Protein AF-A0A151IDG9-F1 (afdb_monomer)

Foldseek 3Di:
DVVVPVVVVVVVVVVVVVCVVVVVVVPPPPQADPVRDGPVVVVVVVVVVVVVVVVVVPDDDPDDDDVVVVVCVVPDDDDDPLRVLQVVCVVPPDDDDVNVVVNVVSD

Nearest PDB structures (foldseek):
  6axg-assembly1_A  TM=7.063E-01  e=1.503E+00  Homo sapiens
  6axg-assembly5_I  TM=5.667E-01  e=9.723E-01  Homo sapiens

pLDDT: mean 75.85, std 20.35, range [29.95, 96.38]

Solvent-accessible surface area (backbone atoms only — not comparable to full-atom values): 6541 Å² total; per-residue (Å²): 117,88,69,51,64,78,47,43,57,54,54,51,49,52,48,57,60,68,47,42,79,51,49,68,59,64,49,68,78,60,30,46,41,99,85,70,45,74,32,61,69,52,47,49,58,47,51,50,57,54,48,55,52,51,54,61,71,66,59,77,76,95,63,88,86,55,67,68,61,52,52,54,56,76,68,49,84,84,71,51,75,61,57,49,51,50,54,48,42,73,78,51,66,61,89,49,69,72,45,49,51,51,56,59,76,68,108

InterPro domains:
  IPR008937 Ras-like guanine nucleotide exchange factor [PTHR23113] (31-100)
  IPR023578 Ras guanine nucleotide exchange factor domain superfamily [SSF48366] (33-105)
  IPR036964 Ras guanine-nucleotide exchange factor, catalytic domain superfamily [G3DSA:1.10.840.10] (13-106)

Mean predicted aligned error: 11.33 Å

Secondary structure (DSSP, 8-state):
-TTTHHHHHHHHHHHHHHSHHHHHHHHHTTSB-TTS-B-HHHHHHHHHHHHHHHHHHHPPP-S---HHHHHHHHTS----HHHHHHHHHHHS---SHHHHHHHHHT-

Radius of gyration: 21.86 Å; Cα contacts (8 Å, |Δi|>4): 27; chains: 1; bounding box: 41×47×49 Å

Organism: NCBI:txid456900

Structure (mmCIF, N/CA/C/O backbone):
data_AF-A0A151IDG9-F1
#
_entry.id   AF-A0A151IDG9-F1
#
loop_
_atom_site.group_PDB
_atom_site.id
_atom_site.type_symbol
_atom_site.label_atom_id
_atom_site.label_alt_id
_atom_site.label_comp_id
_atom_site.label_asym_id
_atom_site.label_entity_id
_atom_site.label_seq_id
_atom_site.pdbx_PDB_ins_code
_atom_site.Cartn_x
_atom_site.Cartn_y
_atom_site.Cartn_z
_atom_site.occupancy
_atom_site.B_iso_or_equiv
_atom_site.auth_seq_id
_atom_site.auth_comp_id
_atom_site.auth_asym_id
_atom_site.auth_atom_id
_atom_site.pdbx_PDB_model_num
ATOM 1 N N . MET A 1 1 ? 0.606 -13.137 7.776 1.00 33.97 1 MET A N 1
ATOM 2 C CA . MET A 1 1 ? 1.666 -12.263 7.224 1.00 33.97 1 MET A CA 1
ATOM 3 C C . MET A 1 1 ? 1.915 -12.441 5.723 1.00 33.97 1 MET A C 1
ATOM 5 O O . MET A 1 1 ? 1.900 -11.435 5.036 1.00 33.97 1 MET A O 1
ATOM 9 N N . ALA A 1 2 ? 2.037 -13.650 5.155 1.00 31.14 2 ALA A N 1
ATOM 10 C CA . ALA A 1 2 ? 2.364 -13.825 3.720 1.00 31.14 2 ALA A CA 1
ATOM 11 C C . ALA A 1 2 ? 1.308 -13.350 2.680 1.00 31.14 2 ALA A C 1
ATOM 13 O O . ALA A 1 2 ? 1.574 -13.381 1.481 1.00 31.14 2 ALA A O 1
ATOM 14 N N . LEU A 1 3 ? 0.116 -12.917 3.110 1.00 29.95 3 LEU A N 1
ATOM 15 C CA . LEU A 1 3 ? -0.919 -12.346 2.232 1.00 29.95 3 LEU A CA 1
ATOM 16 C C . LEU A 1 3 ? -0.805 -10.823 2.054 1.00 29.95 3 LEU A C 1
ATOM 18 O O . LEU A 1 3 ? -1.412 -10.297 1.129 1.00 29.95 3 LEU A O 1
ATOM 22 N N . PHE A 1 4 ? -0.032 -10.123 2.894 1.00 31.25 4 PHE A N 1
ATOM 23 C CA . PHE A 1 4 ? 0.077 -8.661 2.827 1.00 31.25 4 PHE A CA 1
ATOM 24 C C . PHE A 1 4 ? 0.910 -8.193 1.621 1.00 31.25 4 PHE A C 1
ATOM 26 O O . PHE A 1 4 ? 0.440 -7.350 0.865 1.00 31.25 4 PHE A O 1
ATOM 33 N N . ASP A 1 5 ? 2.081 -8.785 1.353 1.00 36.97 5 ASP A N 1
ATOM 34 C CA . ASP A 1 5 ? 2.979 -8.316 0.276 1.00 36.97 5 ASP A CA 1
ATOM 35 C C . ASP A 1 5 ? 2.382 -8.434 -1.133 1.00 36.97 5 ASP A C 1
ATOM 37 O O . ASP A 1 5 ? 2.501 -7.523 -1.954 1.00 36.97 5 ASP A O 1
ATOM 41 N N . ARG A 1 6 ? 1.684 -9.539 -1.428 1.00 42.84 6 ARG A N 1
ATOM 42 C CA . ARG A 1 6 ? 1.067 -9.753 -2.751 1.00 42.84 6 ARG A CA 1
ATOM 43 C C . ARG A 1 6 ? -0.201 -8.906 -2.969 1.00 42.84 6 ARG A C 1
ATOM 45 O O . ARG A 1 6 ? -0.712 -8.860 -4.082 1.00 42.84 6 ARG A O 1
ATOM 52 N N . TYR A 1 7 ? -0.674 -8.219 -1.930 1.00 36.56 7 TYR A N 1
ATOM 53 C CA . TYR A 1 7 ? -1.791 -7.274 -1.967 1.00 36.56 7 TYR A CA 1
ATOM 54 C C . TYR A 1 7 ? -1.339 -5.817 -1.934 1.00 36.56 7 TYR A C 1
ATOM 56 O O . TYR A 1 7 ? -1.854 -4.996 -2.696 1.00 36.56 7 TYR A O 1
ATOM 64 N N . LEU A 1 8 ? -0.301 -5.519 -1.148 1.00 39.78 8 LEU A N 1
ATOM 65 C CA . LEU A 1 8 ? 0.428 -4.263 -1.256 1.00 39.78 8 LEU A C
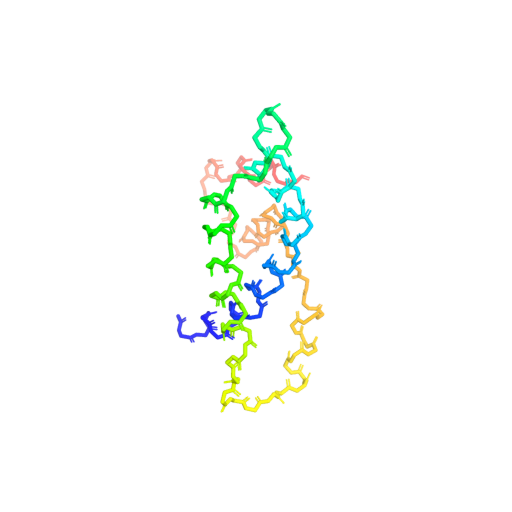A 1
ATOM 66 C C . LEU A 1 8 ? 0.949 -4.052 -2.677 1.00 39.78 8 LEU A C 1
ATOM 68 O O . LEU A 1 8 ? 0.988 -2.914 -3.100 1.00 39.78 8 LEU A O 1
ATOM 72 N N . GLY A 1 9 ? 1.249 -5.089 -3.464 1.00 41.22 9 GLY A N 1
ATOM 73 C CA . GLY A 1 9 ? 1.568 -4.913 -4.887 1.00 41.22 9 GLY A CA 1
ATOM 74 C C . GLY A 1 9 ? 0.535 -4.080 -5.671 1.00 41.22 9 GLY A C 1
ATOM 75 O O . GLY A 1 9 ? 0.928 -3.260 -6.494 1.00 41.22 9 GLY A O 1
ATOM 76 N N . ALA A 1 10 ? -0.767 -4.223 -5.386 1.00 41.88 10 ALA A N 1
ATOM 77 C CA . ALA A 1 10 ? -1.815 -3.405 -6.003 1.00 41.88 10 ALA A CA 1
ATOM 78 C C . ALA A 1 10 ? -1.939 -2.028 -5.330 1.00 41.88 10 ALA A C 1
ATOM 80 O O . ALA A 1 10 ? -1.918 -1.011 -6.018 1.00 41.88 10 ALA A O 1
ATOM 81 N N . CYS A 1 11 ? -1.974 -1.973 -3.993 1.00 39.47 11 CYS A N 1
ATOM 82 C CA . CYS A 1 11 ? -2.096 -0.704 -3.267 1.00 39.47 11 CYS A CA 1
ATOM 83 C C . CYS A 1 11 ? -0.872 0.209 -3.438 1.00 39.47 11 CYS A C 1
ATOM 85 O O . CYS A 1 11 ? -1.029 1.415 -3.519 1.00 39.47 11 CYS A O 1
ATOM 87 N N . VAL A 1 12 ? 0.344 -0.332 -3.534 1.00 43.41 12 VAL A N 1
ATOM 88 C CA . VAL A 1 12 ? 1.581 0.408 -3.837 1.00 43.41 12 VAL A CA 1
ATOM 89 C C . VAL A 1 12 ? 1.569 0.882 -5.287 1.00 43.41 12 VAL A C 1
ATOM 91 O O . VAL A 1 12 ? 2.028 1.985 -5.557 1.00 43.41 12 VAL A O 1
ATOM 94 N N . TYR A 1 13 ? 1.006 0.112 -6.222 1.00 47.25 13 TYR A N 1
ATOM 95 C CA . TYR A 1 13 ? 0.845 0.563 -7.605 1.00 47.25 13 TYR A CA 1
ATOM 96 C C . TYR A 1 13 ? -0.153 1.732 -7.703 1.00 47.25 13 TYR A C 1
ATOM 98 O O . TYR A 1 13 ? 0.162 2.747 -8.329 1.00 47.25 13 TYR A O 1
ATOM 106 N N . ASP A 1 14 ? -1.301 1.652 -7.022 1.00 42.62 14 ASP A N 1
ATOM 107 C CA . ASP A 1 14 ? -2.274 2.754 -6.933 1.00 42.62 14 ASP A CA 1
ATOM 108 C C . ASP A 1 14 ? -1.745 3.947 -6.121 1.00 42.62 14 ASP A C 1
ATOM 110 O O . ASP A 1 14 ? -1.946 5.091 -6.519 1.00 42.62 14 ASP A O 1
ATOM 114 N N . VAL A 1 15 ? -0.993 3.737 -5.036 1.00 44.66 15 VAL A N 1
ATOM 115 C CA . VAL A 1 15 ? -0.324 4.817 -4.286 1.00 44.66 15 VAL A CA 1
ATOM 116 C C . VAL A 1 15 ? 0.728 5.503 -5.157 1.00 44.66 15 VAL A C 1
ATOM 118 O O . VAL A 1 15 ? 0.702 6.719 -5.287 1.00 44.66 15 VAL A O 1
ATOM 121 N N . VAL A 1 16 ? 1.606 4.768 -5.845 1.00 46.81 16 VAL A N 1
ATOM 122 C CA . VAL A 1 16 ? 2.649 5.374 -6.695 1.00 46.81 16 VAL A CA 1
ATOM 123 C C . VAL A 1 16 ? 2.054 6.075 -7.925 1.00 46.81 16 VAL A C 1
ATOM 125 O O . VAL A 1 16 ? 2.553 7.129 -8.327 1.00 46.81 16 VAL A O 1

...

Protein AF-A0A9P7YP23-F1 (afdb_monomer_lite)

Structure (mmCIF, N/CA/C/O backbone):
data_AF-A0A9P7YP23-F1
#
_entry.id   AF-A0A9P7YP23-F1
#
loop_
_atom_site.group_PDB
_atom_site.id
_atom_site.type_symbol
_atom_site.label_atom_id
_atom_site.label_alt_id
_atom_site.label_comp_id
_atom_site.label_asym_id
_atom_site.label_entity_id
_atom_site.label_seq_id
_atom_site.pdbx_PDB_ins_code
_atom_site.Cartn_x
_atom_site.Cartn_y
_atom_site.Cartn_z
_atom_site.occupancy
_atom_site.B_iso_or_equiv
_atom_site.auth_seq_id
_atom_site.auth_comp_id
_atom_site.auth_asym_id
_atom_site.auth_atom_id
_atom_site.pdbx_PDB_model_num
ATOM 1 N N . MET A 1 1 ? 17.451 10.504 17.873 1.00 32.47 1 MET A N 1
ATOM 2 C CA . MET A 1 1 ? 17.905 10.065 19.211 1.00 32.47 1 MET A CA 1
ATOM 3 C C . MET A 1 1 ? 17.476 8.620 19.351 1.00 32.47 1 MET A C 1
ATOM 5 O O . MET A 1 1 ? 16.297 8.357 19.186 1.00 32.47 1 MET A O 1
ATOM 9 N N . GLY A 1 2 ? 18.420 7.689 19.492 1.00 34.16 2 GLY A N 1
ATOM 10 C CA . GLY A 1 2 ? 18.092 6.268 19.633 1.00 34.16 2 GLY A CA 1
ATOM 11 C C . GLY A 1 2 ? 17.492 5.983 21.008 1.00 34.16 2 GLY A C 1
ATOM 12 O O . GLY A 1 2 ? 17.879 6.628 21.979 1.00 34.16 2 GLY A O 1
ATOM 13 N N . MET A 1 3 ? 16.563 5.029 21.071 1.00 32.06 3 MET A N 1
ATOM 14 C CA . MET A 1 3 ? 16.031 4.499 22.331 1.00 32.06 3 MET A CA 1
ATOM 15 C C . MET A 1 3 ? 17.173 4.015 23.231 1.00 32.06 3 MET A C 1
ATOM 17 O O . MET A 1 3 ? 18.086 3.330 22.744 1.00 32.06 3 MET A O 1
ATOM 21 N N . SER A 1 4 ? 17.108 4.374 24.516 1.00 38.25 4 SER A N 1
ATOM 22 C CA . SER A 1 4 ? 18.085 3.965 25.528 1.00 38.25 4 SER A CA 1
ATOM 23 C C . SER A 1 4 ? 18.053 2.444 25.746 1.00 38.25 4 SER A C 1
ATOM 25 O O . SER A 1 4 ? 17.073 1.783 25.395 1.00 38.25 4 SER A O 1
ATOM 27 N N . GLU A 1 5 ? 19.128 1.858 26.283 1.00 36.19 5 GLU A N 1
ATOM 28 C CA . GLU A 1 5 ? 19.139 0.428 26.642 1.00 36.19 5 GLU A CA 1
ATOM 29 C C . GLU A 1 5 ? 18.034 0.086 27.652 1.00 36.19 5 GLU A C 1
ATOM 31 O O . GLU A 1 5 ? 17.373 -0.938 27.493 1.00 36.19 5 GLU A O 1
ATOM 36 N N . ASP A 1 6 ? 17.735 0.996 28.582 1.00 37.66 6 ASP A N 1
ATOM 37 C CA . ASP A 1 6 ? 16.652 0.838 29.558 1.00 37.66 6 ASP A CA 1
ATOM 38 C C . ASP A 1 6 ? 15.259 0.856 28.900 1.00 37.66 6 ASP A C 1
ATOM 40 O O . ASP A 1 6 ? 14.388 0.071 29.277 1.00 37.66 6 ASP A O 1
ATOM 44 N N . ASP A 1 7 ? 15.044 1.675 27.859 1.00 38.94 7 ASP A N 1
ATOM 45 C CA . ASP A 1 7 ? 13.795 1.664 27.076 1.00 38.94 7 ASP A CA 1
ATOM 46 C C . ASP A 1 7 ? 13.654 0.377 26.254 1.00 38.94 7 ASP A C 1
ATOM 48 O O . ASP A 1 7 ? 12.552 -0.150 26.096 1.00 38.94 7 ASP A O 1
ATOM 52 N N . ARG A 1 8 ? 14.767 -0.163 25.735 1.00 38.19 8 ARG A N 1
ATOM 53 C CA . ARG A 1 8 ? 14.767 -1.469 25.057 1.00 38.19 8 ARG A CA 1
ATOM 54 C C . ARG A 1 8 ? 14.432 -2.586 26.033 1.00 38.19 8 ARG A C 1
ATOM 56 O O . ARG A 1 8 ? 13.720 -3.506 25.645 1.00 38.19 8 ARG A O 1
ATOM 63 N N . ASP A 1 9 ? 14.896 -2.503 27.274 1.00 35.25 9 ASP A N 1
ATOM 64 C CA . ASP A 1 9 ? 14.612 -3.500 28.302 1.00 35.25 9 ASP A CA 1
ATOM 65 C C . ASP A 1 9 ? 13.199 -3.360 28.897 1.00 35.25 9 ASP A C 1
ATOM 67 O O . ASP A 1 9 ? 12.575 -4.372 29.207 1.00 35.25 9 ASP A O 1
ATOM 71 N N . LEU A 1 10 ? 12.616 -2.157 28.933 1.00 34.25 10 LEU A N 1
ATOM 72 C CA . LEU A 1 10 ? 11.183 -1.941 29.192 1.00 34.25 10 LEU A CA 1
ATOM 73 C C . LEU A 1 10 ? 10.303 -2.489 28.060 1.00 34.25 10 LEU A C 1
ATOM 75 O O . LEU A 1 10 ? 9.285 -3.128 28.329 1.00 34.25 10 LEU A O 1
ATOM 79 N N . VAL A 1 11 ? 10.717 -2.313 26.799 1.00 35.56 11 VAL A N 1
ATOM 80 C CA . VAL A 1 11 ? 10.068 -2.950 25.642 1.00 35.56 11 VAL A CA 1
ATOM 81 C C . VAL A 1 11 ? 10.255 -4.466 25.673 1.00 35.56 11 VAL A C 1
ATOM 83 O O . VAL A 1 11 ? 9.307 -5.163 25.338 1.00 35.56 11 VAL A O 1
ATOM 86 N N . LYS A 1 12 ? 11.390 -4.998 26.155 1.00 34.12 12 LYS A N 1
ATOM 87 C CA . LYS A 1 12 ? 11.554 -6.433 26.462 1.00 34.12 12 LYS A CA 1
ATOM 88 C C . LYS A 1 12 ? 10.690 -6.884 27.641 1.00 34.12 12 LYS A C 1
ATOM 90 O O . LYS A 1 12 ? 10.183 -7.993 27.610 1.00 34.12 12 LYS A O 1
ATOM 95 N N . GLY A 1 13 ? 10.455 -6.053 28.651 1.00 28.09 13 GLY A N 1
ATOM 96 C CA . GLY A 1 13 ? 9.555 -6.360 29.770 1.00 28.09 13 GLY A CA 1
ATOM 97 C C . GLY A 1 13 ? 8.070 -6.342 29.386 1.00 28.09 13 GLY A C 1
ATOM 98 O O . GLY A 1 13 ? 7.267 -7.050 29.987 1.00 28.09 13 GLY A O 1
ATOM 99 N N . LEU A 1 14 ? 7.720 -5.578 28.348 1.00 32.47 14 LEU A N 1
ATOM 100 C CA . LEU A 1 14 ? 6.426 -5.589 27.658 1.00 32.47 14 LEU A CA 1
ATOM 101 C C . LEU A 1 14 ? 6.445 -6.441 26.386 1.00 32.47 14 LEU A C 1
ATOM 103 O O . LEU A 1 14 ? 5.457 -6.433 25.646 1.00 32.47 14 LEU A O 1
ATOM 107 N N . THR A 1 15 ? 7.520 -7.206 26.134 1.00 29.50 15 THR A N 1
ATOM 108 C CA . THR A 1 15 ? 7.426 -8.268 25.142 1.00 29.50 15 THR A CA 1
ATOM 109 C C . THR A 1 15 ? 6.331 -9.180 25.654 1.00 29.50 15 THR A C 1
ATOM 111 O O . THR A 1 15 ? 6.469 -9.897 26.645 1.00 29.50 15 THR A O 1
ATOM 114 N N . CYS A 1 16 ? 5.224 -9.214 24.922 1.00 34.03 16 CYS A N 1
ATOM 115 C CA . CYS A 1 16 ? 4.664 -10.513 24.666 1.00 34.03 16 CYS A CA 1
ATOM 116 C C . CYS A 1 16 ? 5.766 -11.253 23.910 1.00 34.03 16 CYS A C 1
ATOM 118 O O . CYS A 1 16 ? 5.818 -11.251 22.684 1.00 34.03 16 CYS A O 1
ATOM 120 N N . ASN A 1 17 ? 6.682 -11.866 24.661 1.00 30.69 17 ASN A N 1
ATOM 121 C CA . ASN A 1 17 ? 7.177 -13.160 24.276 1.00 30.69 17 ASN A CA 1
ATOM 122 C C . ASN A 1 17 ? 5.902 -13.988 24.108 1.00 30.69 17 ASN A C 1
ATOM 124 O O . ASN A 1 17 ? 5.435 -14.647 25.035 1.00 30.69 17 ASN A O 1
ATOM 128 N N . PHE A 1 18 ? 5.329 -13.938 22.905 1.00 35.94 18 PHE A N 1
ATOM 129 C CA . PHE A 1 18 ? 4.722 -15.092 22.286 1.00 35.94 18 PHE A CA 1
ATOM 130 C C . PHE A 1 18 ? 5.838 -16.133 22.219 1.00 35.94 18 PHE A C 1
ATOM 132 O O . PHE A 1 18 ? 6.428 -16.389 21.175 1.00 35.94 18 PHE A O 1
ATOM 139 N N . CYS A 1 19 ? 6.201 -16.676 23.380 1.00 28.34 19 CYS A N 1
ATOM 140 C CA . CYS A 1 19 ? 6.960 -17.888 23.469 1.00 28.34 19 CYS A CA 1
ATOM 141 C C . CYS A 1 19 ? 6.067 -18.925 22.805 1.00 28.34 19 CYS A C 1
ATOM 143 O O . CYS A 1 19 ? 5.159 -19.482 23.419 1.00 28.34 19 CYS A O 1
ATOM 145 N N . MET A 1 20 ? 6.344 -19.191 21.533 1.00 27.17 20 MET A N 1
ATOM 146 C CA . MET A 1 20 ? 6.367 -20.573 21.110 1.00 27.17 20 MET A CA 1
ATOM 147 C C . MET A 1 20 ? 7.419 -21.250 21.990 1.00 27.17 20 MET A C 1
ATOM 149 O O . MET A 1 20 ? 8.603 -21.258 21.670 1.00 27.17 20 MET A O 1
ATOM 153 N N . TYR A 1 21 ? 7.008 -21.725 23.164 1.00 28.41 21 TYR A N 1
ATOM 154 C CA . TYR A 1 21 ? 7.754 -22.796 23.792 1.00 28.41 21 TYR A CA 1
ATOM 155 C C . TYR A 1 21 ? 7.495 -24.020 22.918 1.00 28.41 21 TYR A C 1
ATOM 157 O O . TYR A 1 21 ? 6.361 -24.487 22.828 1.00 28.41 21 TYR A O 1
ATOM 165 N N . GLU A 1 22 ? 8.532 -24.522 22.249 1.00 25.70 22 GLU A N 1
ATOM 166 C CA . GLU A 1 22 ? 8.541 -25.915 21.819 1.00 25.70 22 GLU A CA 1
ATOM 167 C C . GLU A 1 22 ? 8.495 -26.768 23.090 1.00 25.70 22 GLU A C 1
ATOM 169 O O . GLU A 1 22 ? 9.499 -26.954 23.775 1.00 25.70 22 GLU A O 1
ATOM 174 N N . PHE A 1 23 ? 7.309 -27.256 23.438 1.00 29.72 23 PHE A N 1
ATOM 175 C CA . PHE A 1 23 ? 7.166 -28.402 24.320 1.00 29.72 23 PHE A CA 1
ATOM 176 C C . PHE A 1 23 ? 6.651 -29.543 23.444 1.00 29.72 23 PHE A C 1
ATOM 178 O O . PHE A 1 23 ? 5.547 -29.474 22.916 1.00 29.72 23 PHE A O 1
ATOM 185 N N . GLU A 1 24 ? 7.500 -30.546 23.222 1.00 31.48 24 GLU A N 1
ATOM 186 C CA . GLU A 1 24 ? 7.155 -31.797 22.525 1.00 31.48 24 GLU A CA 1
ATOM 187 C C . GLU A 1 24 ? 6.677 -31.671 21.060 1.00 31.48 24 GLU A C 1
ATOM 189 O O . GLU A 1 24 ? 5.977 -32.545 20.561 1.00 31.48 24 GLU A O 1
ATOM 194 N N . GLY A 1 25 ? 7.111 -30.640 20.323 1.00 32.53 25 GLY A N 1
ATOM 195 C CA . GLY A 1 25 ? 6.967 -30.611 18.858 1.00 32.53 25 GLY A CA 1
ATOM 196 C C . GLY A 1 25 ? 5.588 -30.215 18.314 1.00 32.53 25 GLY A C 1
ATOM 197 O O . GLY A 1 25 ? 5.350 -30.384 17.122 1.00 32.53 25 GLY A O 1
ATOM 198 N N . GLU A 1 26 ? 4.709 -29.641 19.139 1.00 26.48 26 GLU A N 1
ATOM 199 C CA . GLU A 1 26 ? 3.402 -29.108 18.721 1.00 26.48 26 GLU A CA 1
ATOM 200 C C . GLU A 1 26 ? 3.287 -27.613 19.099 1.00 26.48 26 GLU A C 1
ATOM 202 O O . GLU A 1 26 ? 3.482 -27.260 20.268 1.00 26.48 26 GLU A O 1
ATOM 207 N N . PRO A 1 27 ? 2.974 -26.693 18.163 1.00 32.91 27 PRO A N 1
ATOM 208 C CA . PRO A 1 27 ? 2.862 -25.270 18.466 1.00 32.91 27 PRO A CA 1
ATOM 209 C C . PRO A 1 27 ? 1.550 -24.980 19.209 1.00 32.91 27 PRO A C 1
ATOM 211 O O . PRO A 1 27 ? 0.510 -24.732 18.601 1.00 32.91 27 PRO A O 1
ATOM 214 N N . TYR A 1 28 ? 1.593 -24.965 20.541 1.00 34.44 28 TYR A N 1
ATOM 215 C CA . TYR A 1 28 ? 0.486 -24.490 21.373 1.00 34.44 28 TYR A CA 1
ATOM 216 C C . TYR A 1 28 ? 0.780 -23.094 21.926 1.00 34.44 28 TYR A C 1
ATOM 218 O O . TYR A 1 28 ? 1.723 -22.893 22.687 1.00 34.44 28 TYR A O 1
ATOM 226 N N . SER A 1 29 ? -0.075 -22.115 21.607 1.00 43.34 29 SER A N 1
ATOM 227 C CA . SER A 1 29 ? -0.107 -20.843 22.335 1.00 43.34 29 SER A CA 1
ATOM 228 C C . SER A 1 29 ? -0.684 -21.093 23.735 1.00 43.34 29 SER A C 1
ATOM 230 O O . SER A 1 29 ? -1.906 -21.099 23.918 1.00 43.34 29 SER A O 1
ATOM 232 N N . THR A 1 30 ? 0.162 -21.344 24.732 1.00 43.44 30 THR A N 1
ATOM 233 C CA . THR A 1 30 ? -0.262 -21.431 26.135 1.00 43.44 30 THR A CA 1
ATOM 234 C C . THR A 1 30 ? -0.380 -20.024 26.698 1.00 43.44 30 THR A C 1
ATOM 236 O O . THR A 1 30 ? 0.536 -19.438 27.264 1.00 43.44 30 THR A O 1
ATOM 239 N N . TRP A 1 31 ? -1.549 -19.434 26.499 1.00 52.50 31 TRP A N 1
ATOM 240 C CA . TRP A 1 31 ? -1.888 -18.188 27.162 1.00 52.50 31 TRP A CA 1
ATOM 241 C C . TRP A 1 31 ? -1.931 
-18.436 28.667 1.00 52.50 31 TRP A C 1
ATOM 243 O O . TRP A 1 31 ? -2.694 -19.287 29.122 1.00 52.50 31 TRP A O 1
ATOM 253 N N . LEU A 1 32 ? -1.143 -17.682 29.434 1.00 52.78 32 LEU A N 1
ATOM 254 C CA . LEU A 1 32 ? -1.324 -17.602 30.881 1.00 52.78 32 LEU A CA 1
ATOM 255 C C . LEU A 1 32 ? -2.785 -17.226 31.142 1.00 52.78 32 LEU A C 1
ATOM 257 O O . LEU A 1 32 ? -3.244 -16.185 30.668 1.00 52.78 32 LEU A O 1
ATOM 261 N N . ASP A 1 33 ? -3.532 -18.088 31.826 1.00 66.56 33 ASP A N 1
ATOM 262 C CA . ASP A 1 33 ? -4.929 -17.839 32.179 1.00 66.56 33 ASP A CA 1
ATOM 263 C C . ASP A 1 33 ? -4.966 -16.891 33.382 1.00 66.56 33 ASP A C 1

#### Aim of the exercise
Where the word "factor" shows up in a line of the entries above, copy that line.

#### Answer to the exercise
  IPR008937 Ras-like guanine nucleotide exchange factor [PTHR23113] (31-100)
  IPR023578 Ras guanine nucleotide exchange factor domain superfamily [SSF48366] (33-105)
  IPR036964 Ras guanine-nucleotide exchange factor, catalytic domain superfamily [G3DSA:1.10.840.10] (13-106)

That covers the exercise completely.